Drug Absorption, Distribution and Excretion Flashcards
What is meant by the bioavailability of a drug?
Bioavailability: proportion of administered drug reaching the systemic circulation – 100% for drugs given i.v.
Oral drugs must be digested, absorbed etc, ~50% of og dose actually ends up in circulation
What is first pass metabolism?
Oral drugs–> liver via the systemic circulatory pathway, gets absorbed in the liver, then goes into the circulation again.
Liver breaks down the drug= first past metabolism
If pt has poor absorption and high first past metabolism - oral administration not suitable, find alt.
What type of drugs get absorbed?
Absorption requires drugs to cross biological barriers (layers of cells with semi-permeable, lipophilic membranes)
Lipophilic= not good at allowing charged ionised molecules go across their membranes.
For a drug to easily be absorbed by the body, it must be lipophilic
Absorption can occur by…
For good permeability:
Small molecular size
High lipid solubility
Low charge/ionised groups
Describe the behaviour of weak acid and weak base drugs and why they are preferred
Weak acid drugs in a basic environment will act as a proton donor- goes from unionised state (AH), to an ionised state (A-).
Weak acidic drug in acidic environment accepts protons- gets unionised and more lipid soluble.
Vice versa for weak basic drug.
Weak acid/ base drugs are much easier to be absorbed across membranes.
Explain the concept of ion trapping using aspirin as an example. Note- aspirin is a weak acid
When it reaches the v acidic stomach, aspirin acts as a base: it accepts protons, becomes unionised/lipophilic.
This means it can cross barriers in gastric mucosa, into the circulation.
Now in the circulation, the pH is 7.2. Aspirin acts as an acid. So it gets across the membrane and then dissociates, becomes ionised. This is good bc it now cant go back into the stomach= ion trapped.
Trapped aspirin the circulation, to go to the site of action, by using its weak acid properties.
What is ion trapping in weak acid vs weak base drugs?
Acidic drugs are absorbed efficiently from the stomach then ‘ion trapped’ in the circulation
Basic drugs are absorbed less efficiently in the stomach as they are more ionised in an acidic environment
Similar principles apply to renal drug excretion
e.g., alkaline urine traps and enhances excretion of acidic drugs
So, given the concept of ion trapping, can basic drugs be given orally?
Yes – unless v basic or permanently ionised
Basic drugs r absorbed poorly from stomach
But absorbed better from the intestine (pH 6.6-7.5)
Intestine SA (200 m2) compensates
for low absorption efficiency.
What is the average time course of a drug concentration in the circulation?
Note - No absorption process when administering IV.
Drug in blood delivered quick to well perfused areas (brain, liver, kidney) then after delay –>poorly perfused
Drug conc in plasma decreases as drug moves to well perfused and poor perfused area = distributed from plasma to surrounding
While being taken up the drug is also being metabolised and excreted
What contributes to the fall in plasma drug conc?

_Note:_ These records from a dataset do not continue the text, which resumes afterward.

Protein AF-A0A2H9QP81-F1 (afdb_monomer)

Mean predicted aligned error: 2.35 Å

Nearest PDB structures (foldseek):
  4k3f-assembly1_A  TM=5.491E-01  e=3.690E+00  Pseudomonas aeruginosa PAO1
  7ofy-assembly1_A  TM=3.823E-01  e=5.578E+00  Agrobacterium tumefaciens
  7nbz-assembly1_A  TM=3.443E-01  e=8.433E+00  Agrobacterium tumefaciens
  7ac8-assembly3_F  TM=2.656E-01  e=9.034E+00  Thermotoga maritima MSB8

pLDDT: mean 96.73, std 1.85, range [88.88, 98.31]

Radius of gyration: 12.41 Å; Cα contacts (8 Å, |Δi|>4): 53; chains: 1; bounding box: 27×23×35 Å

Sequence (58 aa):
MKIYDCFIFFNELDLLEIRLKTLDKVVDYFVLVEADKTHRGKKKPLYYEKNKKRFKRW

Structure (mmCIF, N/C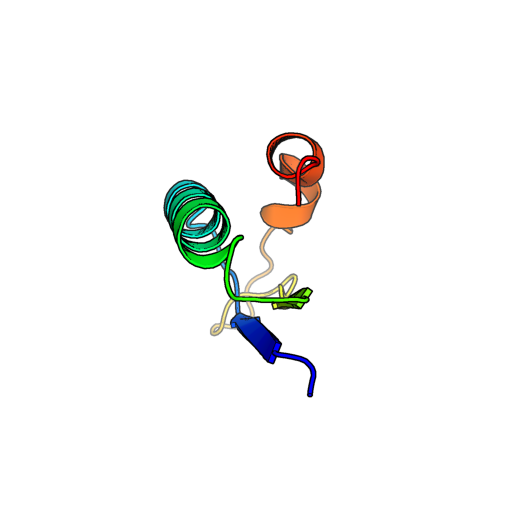A/C/O backbone):
data_AF-A0A2H9QP81-F1
#
_entry.id   AF-A0A2H9QP81-F1
#
loop_
_atom_site.group_PDB
_atom_site.id
_atom_site.type_symbol
_atom_site.label_atom_id
_atom_site.label_alt_id
_atom_site.label_comp_id
_atom_site.label_asym_id
_atom_site.label_entity_id
_atom_site.label_seq_id
_atom_site.pdbx_PDB_ins_code
_atom_site.Cartn_x
_atom_site.Cartn_y
_atom_site.Cartn_z
_atom_site.occupancy
_atom_site.B_iso_or_equiv
_atom_site.auth_seq_id
_atom_site.auth_comp_id
_atom_site.auth_asym_id
_atom_site.auth_atom_id
_atom_site.pdbx_PDB_model_num
ATOM 1 N N . MET A 1 1 ? -4.799 -5.580 21.773 1.00 88.88 1 MET A N 1
ATOM 2 C CA . MET A 1 1 ? -4.515 -6.313 20.519 1.00 88.88 1 MET A CA 1
ATOM 3 C C . MET A 1 1 ? -4.416 -5.284 19.402 1.00 88.88 1 MET A C 1
ATOM 5 O O . MET A 1 1 ? -5.194 -4.340 19.455 1.00 88.88 1 MET A O 1
ATOM 9 N N . LYS A 1 2 ? -3.475 -5.416 18.462 1.00 96.38 2 LYS A N 1
ATOM 10 C CA . LYS A 1 2 ? -3.355 -4.535 17.288 1.00 96.38 2 LYS A CA 1
ATOM 11 C C . LYS A 1 2 ? -3.428 -5.373 16.014 1.00 96.38 2 LYS A C 1
ATOM 13 O O . LYS A 1 2 ? -2.847 -6.458 15.990 1.00 96.38 2 LYS A O 1
ATOM 18 N N . ILE A 1 3 ? -4.147 -4.894 15.003 1.00 97.94 3 ILE A N 1
ATOM 19 C CA . ILE A 1 3 ? -4.359 -5.581 13.725 1.00 97.94 3 ILE A CA 1
ATOM 20 C C . ILE A 1 3 ? -3.495 -4.916 12.654 1.00 97.94 3 ILE A C 1
ATOM 22 O O . ILE A 1 3 ? -3.619 -3.720 12.391 1.00 97.94 3 ILE A O 1
ATOM 26 N N . TYR A 1 4 ? -2.634 -5.718 12.033 1.00 98.25 4 TYR A N 1
ATOM 27 C CA . TYR A 1 4 ? -1.743 -5.300 10.958 1.00 98.25 4 TYR A CA 1
ATOM 28 C C . TYR A 1 4 ? -2.167 -5.966 9.658 1.00 98.25 4 TYR A C 1
ATOM 30 O O . TYR A 1 4 ? -2.313 -7.188 9.604 1.00 98.25 4 TYR A O 1
ATOM 38 N N . ASP A 1 5 ? -2.320 -5.163 8.613 1.00 98.31 5 ASP A N 1
ATOM 39 C CA . ASP A 1 5 ? -2.572 -5.642 7.265 1.00 98.31 5 ASP A CA 1
ATOM 40 C C . ASP A 1 5 ? -1.308 -5.513 6.406 1.00 98.31 5 ASP A C 1
ATOM 42 O O . ASP A 1 5 ? -0.936 -4.415 5.989 1.00 98.31 5 ASP A O 1
ATOM 46 N N . CYS A 1 6 ? -0.633 -6.637 6.161 1.00 98.25 6 CYS A N 1
ATOM 47 C CA . CYS A 1 6 ? 0.640 -6.695 5.444 1.00 98.25 6 CYS A CA 1
ATOM 48 C C . CYS A 1 6 ? 0.450 -7.268 4.036 1.00 98.25 6 CYS A C 1
ATOM 50 O O . CYS A 1 6 ? -0.052 -8.382 3.881 1.00 98.25 6 CYS A O 1
ATOM 52 N N . PHE A 1 7 ? 0.899 -6.550 3.005 1.00 97.56 7 PHE A N 1
ATOM 53 C CA . PHE A 1 7 ? 0.742 -6.990 1.619 1.00 97.56 7 PHE A CA 1
ATOM 54 C C . PHE A 1 7 ? 1.833 -6.444 0.693 1.00 97.56 7 PHE A C 1
ATOM 56 O O . PHE A 1 7 ? 2.437 -5.395 0.926 1.00 97.56 7 PHE A O 1
ATOM 63 N N . ILE A 1 8 ? 2.069 -7.177 -0.395 1.00 96.50 8 ILE A N 1
ATOM 64 C CA . ILE A 1 8 ? 2.946 -6.746 -1.484 1.00 96.50 8 ILE A CA 1
ATOM 65 C C . ILE A 1 8 ? 2.118 -5.923 -2.468 1.00 96.50 8 ILE A C 1
ATOM 67 O O . ILE A 1 8 ? 0.984 -6.279 -2.786 1.00 96.50 8 ILE A O 1
ATOM 71 N N . PHE A 1 9 ? 2.696 -4.836 -2.962 1.00 96.88 9 PHE A N 1
ATOM 72 C CA . PHE A 1 9 ? 2.067 -3.933 -3.913 1.00 96.88 9 PHE A CA 1
ATOM 73 C C . PHE A 1 9 ? 2.855 -3.869 -5.227 1.00 96.88 9 PHE A C 1
ATOM 75 O O . PHE A 1 9 ? 4.091 -3.815 -5.228 1.00 96.88 9 PHE A O 1
ATOM 82 N N . PHE A 1 10 ? 2.132 -3.854 -6.351 1.00 94.75 10 PHE A N 1
ATOM 83 C CA . PHE A 1 10 ? 2.709 -3.668 -7.678 1.00 94.75 10 PHE A CA 1
ATOM 84 C C . PHE A 1 10 ? 2.258 -2.357 -8.326 1.00 94.75 10 PHE A C 1
ATOM 86 O O . PHE A 1 10 ? 2.981 -1.373 -8.199 1.00 94.75 10 PHE A O 1
ATOM 93 N N . ASN A 1 11 ? 1.133 -2.321 -9.044 1.00 94.94 11 ASN A N 1
ATOM 94 C CA . ASN A 1 11 ? 0.690 -1.126 -9.781 1.00 94.94 11 ASN A CA 1
ATOM 95 C C . ASN A 1 11 ? -0.822 -0.849 -9.680 1.00 94.94 11 ASN A C 1
ATOM 97 O O . ASN A 1 11 ? -1.315 0.110 -10.277 1.00 94.94 11 ASN A O 1
ATOM 101 N N . GLU A 1 12 ? -1.551 -1.647 -8.907 1.00 96.88 12 GLU A N 1
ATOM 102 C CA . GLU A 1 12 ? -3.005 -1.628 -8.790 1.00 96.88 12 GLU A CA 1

Drug distribution- Dispersion of a drug among
fluids and tissues of the body
Elimination/metabolism process of body of drug, half-life
Many drugs obey first order kinetics. What is the importance of this?
NOTE: First order kinetics= many enzymes available waiting to work
A constant FRACTION of drug is removed (ie increased dose=increased excretion) –> constant clearance and half life, drug not building up in body
When a drug has a constant half-life its kinetics= predictable. You can estimate time for body to remove the drug after a blood test – important for designing dose regimes
A few drugs obey zero-order kinetics. What is meant by this and why is it important?

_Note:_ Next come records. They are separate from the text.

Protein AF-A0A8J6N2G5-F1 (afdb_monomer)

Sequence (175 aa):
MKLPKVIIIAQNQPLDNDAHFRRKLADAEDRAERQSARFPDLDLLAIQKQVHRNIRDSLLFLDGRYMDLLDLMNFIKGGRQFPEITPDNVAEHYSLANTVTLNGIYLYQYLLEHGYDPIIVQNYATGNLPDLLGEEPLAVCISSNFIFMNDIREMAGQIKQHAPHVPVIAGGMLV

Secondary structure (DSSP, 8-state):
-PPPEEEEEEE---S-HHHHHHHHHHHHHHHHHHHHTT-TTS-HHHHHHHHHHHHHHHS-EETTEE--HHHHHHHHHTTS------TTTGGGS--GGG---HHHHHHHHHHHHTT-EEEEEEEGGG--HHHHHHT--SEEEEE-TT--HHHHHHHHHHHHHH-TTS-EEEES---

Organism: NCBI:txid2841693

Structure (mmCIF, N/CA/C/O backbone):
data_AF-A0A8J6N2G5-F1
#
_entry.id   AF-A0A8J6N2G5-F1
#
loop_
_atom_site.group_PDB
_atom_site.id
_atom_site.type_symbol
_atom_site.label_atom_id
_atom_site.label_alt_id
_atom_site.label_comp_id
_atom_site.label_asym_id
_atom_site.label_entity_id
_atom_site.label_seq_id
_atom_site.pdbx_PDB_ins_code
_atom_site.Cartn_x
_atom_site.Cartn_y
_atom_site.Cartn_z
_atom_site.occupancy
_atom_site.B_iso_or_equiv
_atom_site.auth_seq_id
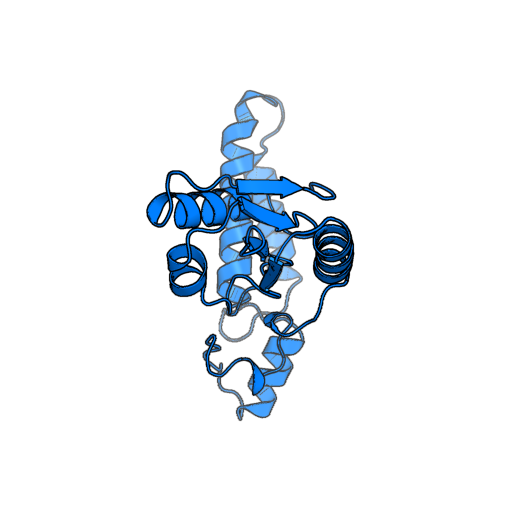_atom_site.auth_comp_id
_atom_site.auth_asym_id
_atom_site.auth_atom_id
_atom_site.pdbx_PDB_model_num
ATOM 1 N N . MET A 1 1 ? -18.624 0.988 29.772 1.00 64.88 1 MET A N 1
ATOM 2 C CA . MET A 1 1 ? -17.485 1.776 29.249 1.00 64.88 1 MET A CA 1
ATOM 3 C C . MET A 1 1 ? -17.325 1.442 27.776 1.00 64.88 1 MET A C 1
ATOM 5 O O . MET A 1 1 ? -17.500 0.278 27.441 1.00 64.88 1 MET A O 1
ATOM 9 N N . LYS A 1 2 ? -17.056 2.428 26.911 1.00 83.94 2 LYS A N 1
ATOM 10 C CA . LYS A 1 2 ? -16.724 2.174 25.499 1.00 83.94 2 LYS A CA 1
ATOM 11 C C . LYS A 1 2 ? -15.300 1.611 25.455 1.00 83.94 2 LYS A C 1
ATOM 13 O O . LYS A 1 2 ? -14.429 2.160 26.129 1.00 83.94 2 LYS A O 1
ATOM 18 N N . LEU A 1 3 ? -15.091 0.498 24.755 1.00 91.69 3 LEU A N 1
ATOM 19 C CA . LEU A 1 3 ? -13.753 -0.074 24.599 1.00 91.69 3 LEU A CA 1
ATOM 20 C C . LEU A 1 3 ? -12.901 0.859 23.713 1.00 91.69 3 LEU A C 1
ATOM 22 O O . LEU A 1 3 ? -13.454 1.520 22.828 1.00 91.69 3 LEU A O 1
ATOM 26 N N . PRO A 1 4 ? -11.583 0.966 23.954 1.00 95.50 4 PRO A N 1
ATOM 27 C CA . PRO A 1 4 ? -10.714 1.814 23.153 1.00 95.50 4 PRO A CA 1
ATOM 28 C C . PRO A 1 4 ? -10.591 1.270 21.730 1.00 95.50 4 PRO A C 1
ATOM 30 O O . PRO A 1 4 ? -10.215 0.114 21.523 1.00 95.50 4 PRO A O 1
ATOM 33 N N . LYS A 1 5 ? -10.894 2.124 20.753 1.00 97.31 5 LYS A N 1
ATOM 34 C CA . LYS A 1 5 ? -10.892 1.769 19.336 1.00 97.31 5 LYS A CA 1
ATOM 35 C C . LYS A 1 5 ? -9.476 1.714 18.774 1.00 97.31 5 LYS A C 1
ATOM 37 O O . LYS A 1 5 ? -8.683 2.613 19.040 1.00 97.31 5 LYS A O 1
ATOM 42 N N . VAL A 1 6 ? -9.164 0.700 17.973 1.00 97.44 6 VAL A N 1
ATOM 43 C CA . VAL A 1 6 ? -7.861 0.574 17.297 1.00 97.44 6 VAL A CA 1
ATOM 44 C C . VAL A 1 6 ? -8.087 0.286 15.821 1.00 97.44 6 VAL A C 1
ATOM 46 O O . VAL A 1 6 ? -8.728 -0.701 15.475 1.00 97.44 6 VAL A O 1
ATOM 49 N N . ILE A 1 7 ? -7.556 1.126 14.935 1.00 97.31 7 ILE A N 1
ATOM 50 C CA . ILE A 1 7 ? -7.647 0.889 13.489 1.00 97.31 7 ILE A CA 1
ATOM 51 C C . ILE A 1 7 ? -6.463 0.029 13.064 1.00 97.31 7 ILE A C 1
ATOM 53 O O . ILE A 1 7 ? -5.327 0.321 13.419 1.00 97.31 7 ILE A O 1
ATOM 57 N N . ILE A 1 8 ? -6.712 -1.005 12.271 1.00 95.62 8 ILE A N 1
ATOM 58 C CA . ILE A 1 8 ? -5.693 -1.874 11.689 1.00 95.62 8 ILE A CA 1
ATOM 59 C C . ILE A 1 8 ? -5.750 -1.714 10.172 1.00 95.62 8 ILE A C 1
ATOM 61 O O . ILE A 1 8 ? -6.743 -2.083 9.558 1.00 95.62 8 ILE A O 1
ATOM 65 N N . ILE A 1 9 ? -4.685 -1.205 9.560 1.00 94.62 9 ILE A N 1
ATOM 66 C CA . ILE A 1 9 ? -4.493 -1.200 8.108 1.00 94.62 9 ILE A CA 1
ATOM 67 C C . ILE A 1 9 ? -3.717 -2.465 7.745 1.00 94.62 9 ILE A C 1
ATOM 69 O O . ILE A 1 9 ? -2.555 -2.621 8.133 1.00 94.62 9 ILE A O 1
ATOM 73 N N . ALA A 1 10 ? -4.368 -3.387 7.040 1.00 92.50 10 ALA A N 1
ATOM 74 C CA . ALA A 1 10 ? -3.826 -4.724 6.814 1.00 92.50 10 ALA A CA 1
ATOM 75 C C . ALA A 1 10 ? -2.926 -4.825 5.568 1.00 92.50 10 ALA A C 1
ATOM 77 O O . ALA A 1 10 ? -1.974 -5.609 5.578 1.00 92.50 10 ALA A O 1
ATOM 78 N N . GLN A 1 11 ? -3.196 -4.028 4.529 1.00 91.19 11 GLN A N 1
ATOM 79 C CA . GLN A 1 11 ? -2.379 -3.909 3.315 1.00 91.19 11 GLN A CA 1
ATOM 80 C C . GLN A 1 11 ? -2.605 -2.566 2.592 1.00 91.19 11 GLN A C 1
ATOM 82 O O . GLN A 1 11 ? -3.480 -1.778 2.958 1.00 91.19 11 GLN A O 1
ATOM 87 N N . ASN A 1 12 ? -1.797 -2.318 1.555 1.00 90.88 12 ASN A N 1
ATOM 88 C CA . ASN A 1 12 ? -1.903 -1.171 0.650 1.00 90.88 12 ASN A CA 1
ATOM 89 C C . ASN A 1 12 ? -1.642 -1.599 -0.810 1.00 90.88 12 ASN A C 1
ATOM 91 O O . ASN A 1 12 ? -0.582 -1.331 -1.376 1.00 90.88 12 ASN A O 1
ATOM 95 N N . GLN A 1 13 ? -2.587 -2.331 -1.399 1.00 91.88 13 GLN A N 1
ATOM 96 C CA . GLN A 1 13 ? -2.590 -2.650 -2.825 1.00 91.88 13 GLN A CA 1
ATOM 97 C C . GLN A 1 13 ? -3.131 -1.460 -3.629 1.00 91.88 13 GLN A C 1
ATOM 99 O O . GLN A 1 13 ? -4.147 -0.873 -3.233 1.00 91.88 13 GLN A O 1
ATOM 104 N N . PRO A 1 14 ? -2.487 -1.109 -4.754 1.00 92.19 14 PRO A N 1
ATOM 105 C CA . PRO A 1 14 ? -2.904 0.018 -5.575 1.00 92.19 14 PRO A CA 1
ATOM 106 C C . PRO A 1 14 ? -4.206 -0.284 -6.327 1.00 92.19 14 PRO A C 1
ATOM 108 O O . PRO A 1 14 ? -4.541 -1.436 -6.598 1.00 92.19 14 PRO A O 1
ATOM 111 N N . LEU A 1 15 ? -4.911 0.778 -6.715 1.00 94.25 15 LEU A N 1
ATOM 112 C CA . LEU A 1 15 ? -6.009 0.704 -7.686 1.00 94.25 15 LEU A CA 1
ATOM 113 C C . LEU A 1 15 ? -5.523 0.950 -9.124 1.00 94.25 15 LEU A C 1
ATOM 115 O O . LEU A 1 15 ? -6.171 0.524 -10.072 1.00 94.25 15 LEU A O 1
ATOM 119 N N . ASP A 1 16 ? -4.354 1.582 -9.279 1.00 94.81 16 ASP A N 1
ATOM 120 C CA . ASP A 1 16 ? -3.660 1.745 -10.557 1.00 94.81 16 ASP A CA 1
ATOM 121 C C . ASP A 1 16 ? -2.250 1.145 -10.483 1.00 94.81 16 ASP A C 1
ATOM 123 O O . ASP A 1 16 ? -1.313 1.730 -9.924 1.00 94.81 16 ASP A O 1
ATOM 127 N N . ASN A 1 17 ? -2.111 -0.050 -11.053 1.00 93.62 17 ASN A N 1
ATOM 128 C CA . ASN A 1 17 ? -0.867 -0.806 -11.072 1.00 93.62 17 ASN A CA 1
ATOM 129 C C . ASN A 1 17 ? 0.243 -0.134 -11.893 1.00 93.62 17 ASN A C 1
ATOM 131 O O . ASN A 1 17 ? 1.407 -0.207 -11.495 1.00 93.62 17 ASN A O 1
ATOM 135 N N . ASP A 1 18 ? -0.077 0.540 -13.005 1.00 95.00 18 ASP A N 1
ATOM 136 C CA . ASP A 1 18 ? 0.929 1.226 -13.833 1.00 95.00 18 ASP A CA 1
ATOM 137 C C . ASP A 1 18 ? 1.500 2.436 -13.093 1.00 95.00 18 ASP A C 1
ATOM 139 O O . ASP A 1 18 ? 2.723 2.588 -12.996 1.00 95.00 18 ASP A O 1
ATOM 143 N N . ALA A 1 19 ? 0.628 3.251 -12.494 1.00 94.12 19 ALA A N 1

Linear decline bc we have a constant AMOUNT of drug being removed, not constant fraction.
This is bc the distribution, elimination, clearance processes are saturated- enzymes/transporters in liver/kidneys working at max
Therefore rate of drug metabolism independent of drug conc, so drugs can accumulate v quickly!
How can some drugs have mixed kinetics?
If you give big drug bolus–> may behave as zero order at first as they quickly cause saturation But over time as the drug conc reduces, they then return to first order kinetics–> nice constant half life.

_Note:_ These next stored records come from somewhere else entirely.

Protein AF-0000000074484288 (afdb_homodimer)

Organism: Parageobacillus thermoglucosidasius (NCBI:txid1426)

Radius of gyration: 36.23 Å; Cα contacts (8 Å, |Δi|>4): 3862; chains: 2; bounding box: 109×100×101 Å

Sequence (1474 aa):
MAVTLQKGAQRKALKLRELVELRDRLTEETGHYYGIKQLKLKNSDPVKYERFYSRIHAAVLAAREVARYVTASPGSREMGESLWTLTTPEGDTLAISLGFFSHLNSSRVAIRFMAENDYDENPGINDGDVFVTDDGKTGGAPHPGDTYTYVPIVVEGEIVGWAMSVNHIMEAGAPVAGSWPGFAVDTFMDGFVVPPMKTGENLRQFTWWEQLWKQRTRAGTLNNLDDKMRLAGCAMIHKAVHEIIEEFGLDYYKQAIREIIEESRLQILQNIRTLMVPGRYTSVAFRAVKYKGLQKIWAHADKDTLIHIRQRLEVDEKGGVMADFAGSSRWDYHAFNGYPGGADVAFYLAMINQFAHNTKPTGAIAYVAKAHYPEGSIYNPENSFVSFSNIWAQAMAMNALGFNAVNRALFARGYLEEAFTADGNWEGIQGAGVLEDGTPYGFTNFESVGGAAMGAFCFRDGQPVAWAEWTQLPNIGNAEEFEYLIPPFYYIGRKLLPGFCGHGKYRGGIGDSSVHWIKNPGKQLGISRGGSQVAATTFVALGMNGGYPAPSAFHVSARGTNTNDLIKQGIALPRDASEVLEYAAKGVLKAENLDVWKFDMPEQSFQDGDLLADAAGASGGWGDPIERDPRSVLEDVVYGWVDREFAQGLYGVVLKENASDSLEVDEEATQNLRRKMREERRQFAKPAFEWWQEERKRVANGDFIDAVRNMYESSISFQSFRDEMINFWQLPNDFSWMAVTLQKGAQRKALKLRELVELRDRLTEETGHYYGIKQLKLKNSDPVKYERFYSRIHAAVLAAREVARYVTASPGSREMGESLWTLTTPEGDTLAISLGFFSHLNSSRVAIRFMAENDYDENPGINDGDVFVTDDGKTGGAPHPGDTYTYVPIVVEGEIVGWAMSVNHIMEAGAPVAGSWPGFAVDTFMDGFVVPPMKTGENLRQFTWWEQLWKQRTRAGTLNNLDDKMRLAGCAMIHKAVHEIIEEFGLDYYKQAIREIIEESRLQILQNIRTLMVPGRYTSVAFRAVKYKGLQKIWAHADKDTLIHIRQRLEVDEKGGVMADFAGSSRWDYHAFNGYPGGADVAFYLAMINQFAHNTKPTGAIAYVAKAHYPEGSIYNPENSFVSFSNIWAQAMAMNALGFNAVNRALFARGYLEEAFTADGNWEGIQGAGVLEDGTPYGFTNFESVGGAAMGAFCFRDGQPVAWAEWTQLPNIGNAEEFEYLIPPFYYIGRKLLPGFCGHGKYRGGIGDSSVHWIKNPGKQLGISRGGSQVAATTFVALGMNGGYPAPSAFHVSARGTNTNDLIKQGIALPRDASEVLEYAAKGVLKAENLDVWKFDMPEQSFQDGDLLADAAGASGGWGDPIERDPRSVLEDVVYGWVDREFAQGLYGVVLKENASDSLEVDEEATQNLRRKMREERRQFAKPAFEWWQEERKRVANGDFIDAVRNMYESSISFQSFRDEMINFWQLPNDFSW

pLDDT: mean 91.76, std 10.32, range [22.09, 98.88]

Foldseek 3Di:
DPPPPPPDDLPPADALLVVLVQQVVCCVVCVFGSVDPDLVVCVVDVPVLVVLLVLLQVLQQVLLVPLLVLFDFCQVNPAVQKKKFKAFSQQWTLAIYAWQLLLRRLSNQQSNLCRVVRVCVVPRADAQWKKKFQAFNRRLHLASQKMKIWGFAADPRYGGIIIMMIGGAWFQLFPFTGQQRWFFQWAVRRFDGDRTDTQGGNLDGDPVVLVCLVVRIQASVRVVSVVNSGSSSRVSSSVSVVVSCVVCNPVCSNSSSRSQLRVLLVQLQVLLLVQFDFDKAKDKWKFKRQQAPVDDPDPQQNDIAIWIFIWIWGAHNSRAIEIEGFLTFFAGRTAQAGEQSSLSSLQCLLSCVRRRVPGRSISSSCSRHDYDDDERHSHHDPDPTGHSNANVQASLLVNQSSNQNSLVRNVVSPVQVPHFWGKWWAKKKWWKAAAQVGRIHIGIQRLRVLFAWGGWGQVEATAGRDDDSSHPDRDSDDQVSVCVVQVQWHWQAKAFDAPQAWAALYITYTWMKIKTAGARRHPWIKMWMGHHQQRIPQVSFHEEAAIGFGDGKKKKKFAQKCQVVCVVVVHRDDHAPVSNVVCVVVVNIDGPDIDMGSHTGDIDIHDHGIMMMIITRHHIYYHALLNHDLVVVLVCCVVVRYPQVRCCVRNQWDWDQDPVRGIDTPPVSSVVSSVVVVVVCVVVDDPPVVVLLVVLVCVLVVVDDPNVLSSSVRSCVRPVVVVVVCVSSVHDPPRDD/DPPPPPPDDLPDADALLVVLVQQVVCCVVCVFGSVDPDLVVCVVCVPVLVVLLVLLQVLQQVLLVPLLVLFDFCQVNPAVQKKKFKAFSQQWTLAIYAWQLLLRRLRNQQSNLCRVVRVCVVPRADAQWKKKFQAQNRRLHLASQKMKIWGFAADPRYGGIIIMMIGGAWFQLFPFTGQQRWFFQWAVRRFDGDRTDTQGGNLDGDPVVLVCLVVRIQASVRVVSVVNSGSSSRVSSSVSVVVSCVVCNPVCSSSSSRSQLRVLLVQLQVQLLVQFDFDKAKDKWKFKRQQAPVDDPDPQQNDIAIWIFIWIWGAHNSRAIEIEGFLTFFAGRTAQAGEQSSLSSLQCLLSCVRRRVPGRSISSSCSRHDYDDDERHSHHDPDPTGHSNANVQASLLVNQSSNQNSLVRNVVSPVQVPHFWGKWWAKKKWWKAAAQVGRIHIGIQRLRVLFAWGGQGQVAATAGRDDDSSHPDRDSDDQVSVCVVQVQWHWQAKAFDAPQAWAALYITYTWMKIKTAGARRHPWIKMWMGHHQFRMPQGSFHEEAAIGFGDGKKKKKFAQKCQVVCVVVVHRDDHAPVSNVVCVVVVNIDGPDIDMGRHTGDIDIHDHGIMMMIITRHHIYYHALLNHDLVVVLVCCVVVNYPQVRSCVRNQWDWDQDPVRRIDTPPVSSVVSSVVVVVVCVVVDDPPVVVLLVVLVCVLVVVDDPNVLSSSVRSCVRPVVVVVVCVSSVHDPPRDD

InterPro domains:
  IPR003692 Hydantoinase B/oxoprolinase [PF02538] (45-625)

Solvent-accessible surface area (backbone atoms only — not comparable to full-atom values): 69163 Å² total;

So don’t give too much of a drug to start with
Instead start low and then build up the concentration
Describe volume of distribution and what it indicates
If hay large volume of distribution, the drug is spread out all over the body (fat, muscles), not just in the circulation.
This is important in adjusting dose- the conc may not show up in circulation, but its still stored in other places.
Vd indicates the extent of distribution for a drug
Influenced by lipid/water solubility, binding to plasma proteins, where it is distributed (e.g., muscles etc.)
How do you calculate volume of distribution?
Apparent vol of distribution (Vd)= Drug amount / [Plasma]
e.g., 20 mg i.v. dose and 2 mg/L drug in plasma–> V=10L,
So 20mg IV drug is distributed over 10L of your body.
We know we have 4/5L in our vascular space/plasma, but theres 10L distribution. 10L-4L= 6L
That means 6L in the extravascular space (in fat/muscles).